Giving each product a unique identity will make it easier for your employees to track its movement from the moment of delivery to its sale.

And when you have a robust labeling system, you can seamlessly integrate it with your inventory management system and barcode scanners.


9.     Invest in a Security System

A security system is essential if you’re working with valuable items or goods that are easily damaged when improperly stored. And when you have an eye on your inventory at all times, you can deter shoplifters and employee theft.

A security system can also track errors when human eyes and manual processes fail.

Incorporate the best tools and technologies to secure all loopholes in your operations center or retail store. You can install CCTV cameras, tracking devices, alarms, or all of the above.

If you’re storing goods in digital lockers, restrict access to only those directly responsible for the inventory. You may also consider investing in an electronic article surveillance (EAS) system.


10.  Rotate Products

Businesses struggling with damaged or expired inventory will find rotating products quite useful.

First, you must label all your products with their best-by or sell-by dates. First-in, first-out stock rotation involves selling the items that first arrived at your store—the ones that will go bad imminently. Put the older products in front so customers will grab them first, and keep the newer, more long-lasting items at the back.

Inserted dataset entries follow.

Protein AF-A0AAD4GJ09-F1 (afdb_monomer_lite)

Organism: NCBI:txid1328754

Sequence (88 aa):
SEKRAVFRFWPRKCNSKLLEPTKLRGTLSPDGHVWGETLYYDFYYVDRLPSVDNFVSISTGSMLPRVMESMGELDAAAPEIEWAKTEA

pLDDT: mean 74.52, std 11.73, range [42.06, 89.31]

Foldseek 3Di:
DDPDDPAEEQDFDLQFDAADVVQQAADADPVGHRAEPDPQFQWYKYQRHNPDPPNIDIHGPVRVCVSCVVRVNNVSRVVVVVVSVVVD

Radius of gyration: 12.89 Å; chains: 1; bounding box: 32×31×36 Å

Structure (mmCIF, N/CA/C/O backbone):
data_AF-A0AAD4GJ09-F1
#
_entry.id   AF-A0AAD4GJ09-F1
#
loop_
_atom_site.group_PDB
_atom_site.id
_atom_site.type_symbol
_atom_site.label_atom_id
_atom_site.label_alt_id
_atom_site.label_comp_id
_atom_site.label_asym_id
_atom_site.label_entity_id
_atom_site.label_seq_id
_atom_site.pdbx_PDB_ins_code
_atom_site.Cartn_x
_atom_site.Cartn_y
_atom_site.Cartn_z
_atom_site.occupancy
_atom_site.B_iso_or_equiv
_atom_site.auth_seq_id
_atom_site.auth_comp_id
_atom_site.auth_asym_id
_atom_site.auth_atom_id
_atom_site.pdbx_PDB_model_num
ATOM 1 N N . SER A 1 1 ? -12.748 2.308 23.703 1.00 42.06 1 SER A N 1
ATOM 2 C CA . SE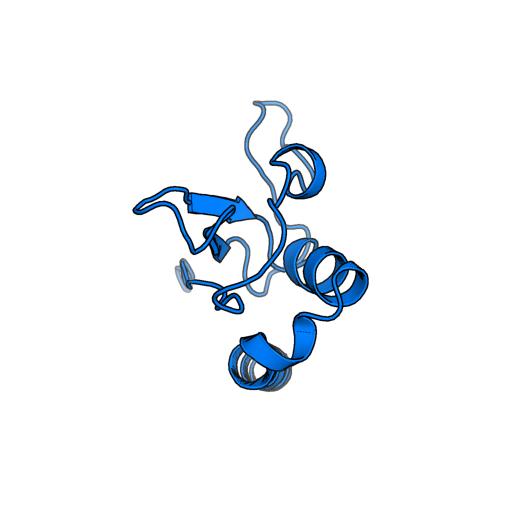R A 1 1 ? -11.736 3.007 22.888 1.00 42.06 1 SER A CA 1
ATOM 3 C C . SER A 1 1 ? -10.831 1.955 22.278 1.00 42.06 1 SER A C 1
ATOM 5 O O . SER A 1 1 ? -9.860 1.532 22.894 1.00 42.06 1 SER A O 1
ATOM 7 N N . GLU A 1 2 ? -11.226 1.419 21.127 1.00 45.50 2 GLU A N 1
ATOM 8 C CA . GLU A 1 2 ? -10.527 0.286 20.520 1.00 45.50 2 GLU A CA 1
ATOM 9 C C . GLU A 1 2 ? -9.322 0.805 19.725 1.00 45.50 2 GLU A C 1
ATOM 11 O O . GLU A 1 2 ? -9.471 1.569 18.775 1.00 45.50 2 GLU A O 1
ATOM 16 N N . LYS A 1 3 ? -8.110 0.456 20.168 1.00 44.81 3 LYS A N 1
ATOM 17 C CA . LYS A 1 3 ? -6.864 0.786 19.472 1.00 44.81 3 LYS A CA 1
ATOM 18 C C . LYS A 1 3 ? -6.754 -0.112 18.239 1.00 44.81 3 LYS A C 1
ATOM 20 O O . LYS A 1 3 ? -6.237 -1.221 18.341 1.00 44.81 3 LYS A O 1
ATOM 25 N N . ARG A 1 4 ? -7.249 0.340 17.088 1.00 55.72 4 ARG A N 1
ATOM 26 C CA . ARG A 1 4 ? -7.079 -0.375 15.818 1.00 55.72 4 ARG A CA 1
ATOM 27 C C . ARG A 1 4 ? -5.826 0.126 15.112 1.00 55.72 4 ARG A C 1
ATOM 29 O O . ARG A 1 4 ? -5.831 1.170 14.483 1.00 55.72 4 ARG A O 1
ATOM 36 N N . ALA A 1 5 ? -4.749 -0.640 15.233 1.00 50.81 5 ALA A N 1
ATOM 37 C CA . ALA A 1 5 ? -3.573 -0.515 14.382 1.00 50.81 5 ALA A CA 1
ATOM 38 C C . ALA A 1 5 ? -3.357 -1.866 13.697 1.00 50.81 5 ALA A C 1
ATOM 40 O O . ALA A 1 5 ? -2.538 -2.674 14.129 1.00 50.81 5 ALA A O 1
ATOM 41 N N . VAL A 1 6 ? -4.163 -2.156 12.675 1.00 56.09 6 VAL A N 1
ATOM 42 C CA . VAL A 1 6 ? -3.969 -3.364 11.871 1.00 56.09 6 VAL A CA 1
ATOM 43 C C . VAL A 1 6 ? -3.049 -2.999 10.714 1.00 56.09 6 VAL A C 1
ATOM 45 O O . VAL A 1 6 ? -3.504 -2.629 9.638 1.00 56.09 6 VAL A O 1
ATOM 48 N N . PHE A 1 7 ? -1.741 -3.074 10.946 1.00 64.56 7 PHE A N 1
ATOM 49 C CA . PHE A 1 7 ? -0.767 -2.968 9.868 1.00 64.56 7 PHE A CA 1
ATOM 50 C C . PHE A 1 7 ? -0.755 -4.283 9.080 1.00 64.56 7 PHE A C 1
ATOM 52 O O . PHE A 1 7 ? -0.095 -5.243 9.479 1.00 64.56 7 PHE A O 1
ATOM 59 N N . ARG A 1 8 ? -1.522 -4.362 7.988 1.00 75.75 8 ARG A N 1
ATOM 60 C CA . ARG A 1 8 ? -1.520 -5.535 7.097 1.00 75.75 8 ARG A CA 1
ATOM 61 C C . ARG A 1 8 ? -0.595 -5.328 5.912 1.00 75.75 8 ARG A C 1
ATOM 63 O O . ARG A 1 8 ? -0.377 -4.202 5.471 1.00 75.75 8 ARG A O 1
ATOM 70 N N . PHE A 1 9 ? -0.078 -6.430 5.386 1.00 81.44 9 PHE A N 1
ATOM 71 C CA . PHE A 1 9 ? 0.647 -6.433 4.124 1.00 81.44 9 PHE A CA 1
ATOM 72 C C . PHE A 1 9 ? -0.316 -6.653 2.965 1.00 81.44 9 PHE A C 1
ATOM 74 O O . PHE A 1 9 ? -1.120 -7.580 2.983 1.00 81.44 9 PHE A O 1
ATOM 81 N N . TRP A 1 10 ? -0.210 -5.803 1.953 1.00 82.88 10 TRP A N 1
ATOM 82 C CA . TRP A 1 10 ? -0.929 -5.944 0.705 1.00 82.88 10 TRP A CA 1
ATOM 83 C C . TRP A 1 10 ? -0.143 -6.858 -0.241 1.00 82.88 10 TRP A C 1
ATOM 85 O O . TRP A 1 10 ? 0.968 -6.497 -0.652 1.00 82.88 10 TRP A O 1
ATOM 95 N N . PRO A 1 11 ? -0.694 -8.022 -0.613 1.00 84.00 11 PRO A N 1
ATOM 96 C CA . PRO A 1 11 ? -0.022 -8.956 -1.506 1.00 84.00 11 PRO A CA 1
ATOM 97 C C . PRO A 1 11 ? 0.118 -8.381 -2.923 1.00 84.00 11 PRO A C 1
ATOM 99 O O . PRO A 1 11 ? -0.781 -7.733 -3.460 1.00 84.00 11 PRO A O 1
ATOM 102 N N . ARG A 1 12 ? 1.261 -8.650 -3.555 1.00 86.56 12 ARG A N 1
ATOM 103 C CA . ARG A 1 12 ? 1.583 -8.260 -4.937 1.00 86.56 12 ARG A CA 1
ATOM 104 C C . ARG A 1 12 ? 1.897 -9.503 -5.766 1.00 86.56 12 ARG A C 1
ATOM 106 O O . ARG A 1 12 ? 2.337 -10.517 -5.227 1.00 86.56 12 ARG A O 1
ATOM 113 N N . LYS A 1 13 ? 1.716 -9.433 -7.088 1.00 85.25 13 LYS A N 1
ATOM 114 C CA . LYS A 1 13 ? 2.133 -10.516 -7.999 1.00 85.25 13 LYS A CA 1
ATOM 115 C C . LYS A 1 13 ? 3.668 -10.512 -8.137 1.00 85.25 13 LYS A C 1
ATOM 117 O O . LYS A 1 13 ? 4.287 -9.458 -8.177 1.00 85.25 13 LYS A O 1
ATOM 122 N N . CYS A 1 14 ? 4.314 -11.671 -8.275 1.00 75.75 14 CYS A N 1
ATOM 123 C CA . CYS A 1 14 ? 5.789 -11.754 -8.311 1.00 75.75 14 CYS A CA 1
ATOM 124 C C . CYS A 1 14 ? 6.451 -10.946 -9.449 1.00 75.75 14 CYS A C 1
ATOM 126 O O . CYS A 1 14 ? 7.592 -10.521 -9.311 1.00 75.75 14 CYS A O 1
ATOM 128 N N . ASN A 1 15 ? 5.727 -10.697 -10.548 1.00 77.94 15 ASN A N 1
ATOM 129 C CA . ASN A 1 15 ? 6.209 -9.950 -11.720 1.00 77.94 15 ASN A CA 1
ATOM 130 C C . ASN A 1 15 ? 5.593 -8.548 -11.830 1.00 77.94 15 ASN A C 1
ATOM 132 O O . ASN A 1 15 ? 5.494 -7.980 -12.922 1.00 77.94 15 ASN A O 1
ATOM 136 N N . SER A 1 16 ? 5.108 -8.011 -10.716 1.00 81.00 16 SER A N 1
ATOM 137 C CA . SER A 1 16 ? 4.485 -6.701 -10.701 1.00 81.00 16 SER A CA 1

This practice is much easier to employ with the help of an inventory tracking system that can alert you about product shelf life. And when you are aware of such soon-to-expire products, you can employ various sales and marketing strategies to get them off the shelves as quickly as possible.


11.  Improve Receiving and Stocking Processes

Improving the way you receive and stock your inventory can reduce shrinkage by minimizing damage in storage.

Employing this strategy involves many steps:

  • Implementing smart product placement
  • Training employees to handle and store products
  • Conducting regular inspections of warehouse conditions and structures
  • Conducting timely repairs when needed
  • Implementing fire detection, alarms, and prevention systems


To Conclude

Inventory shrinkage is easier to deal with when you have the correct data and insight along with the best inventory management tools.

We hope this guide to shrinkage can help improve your business operations and minimize losses moving forward.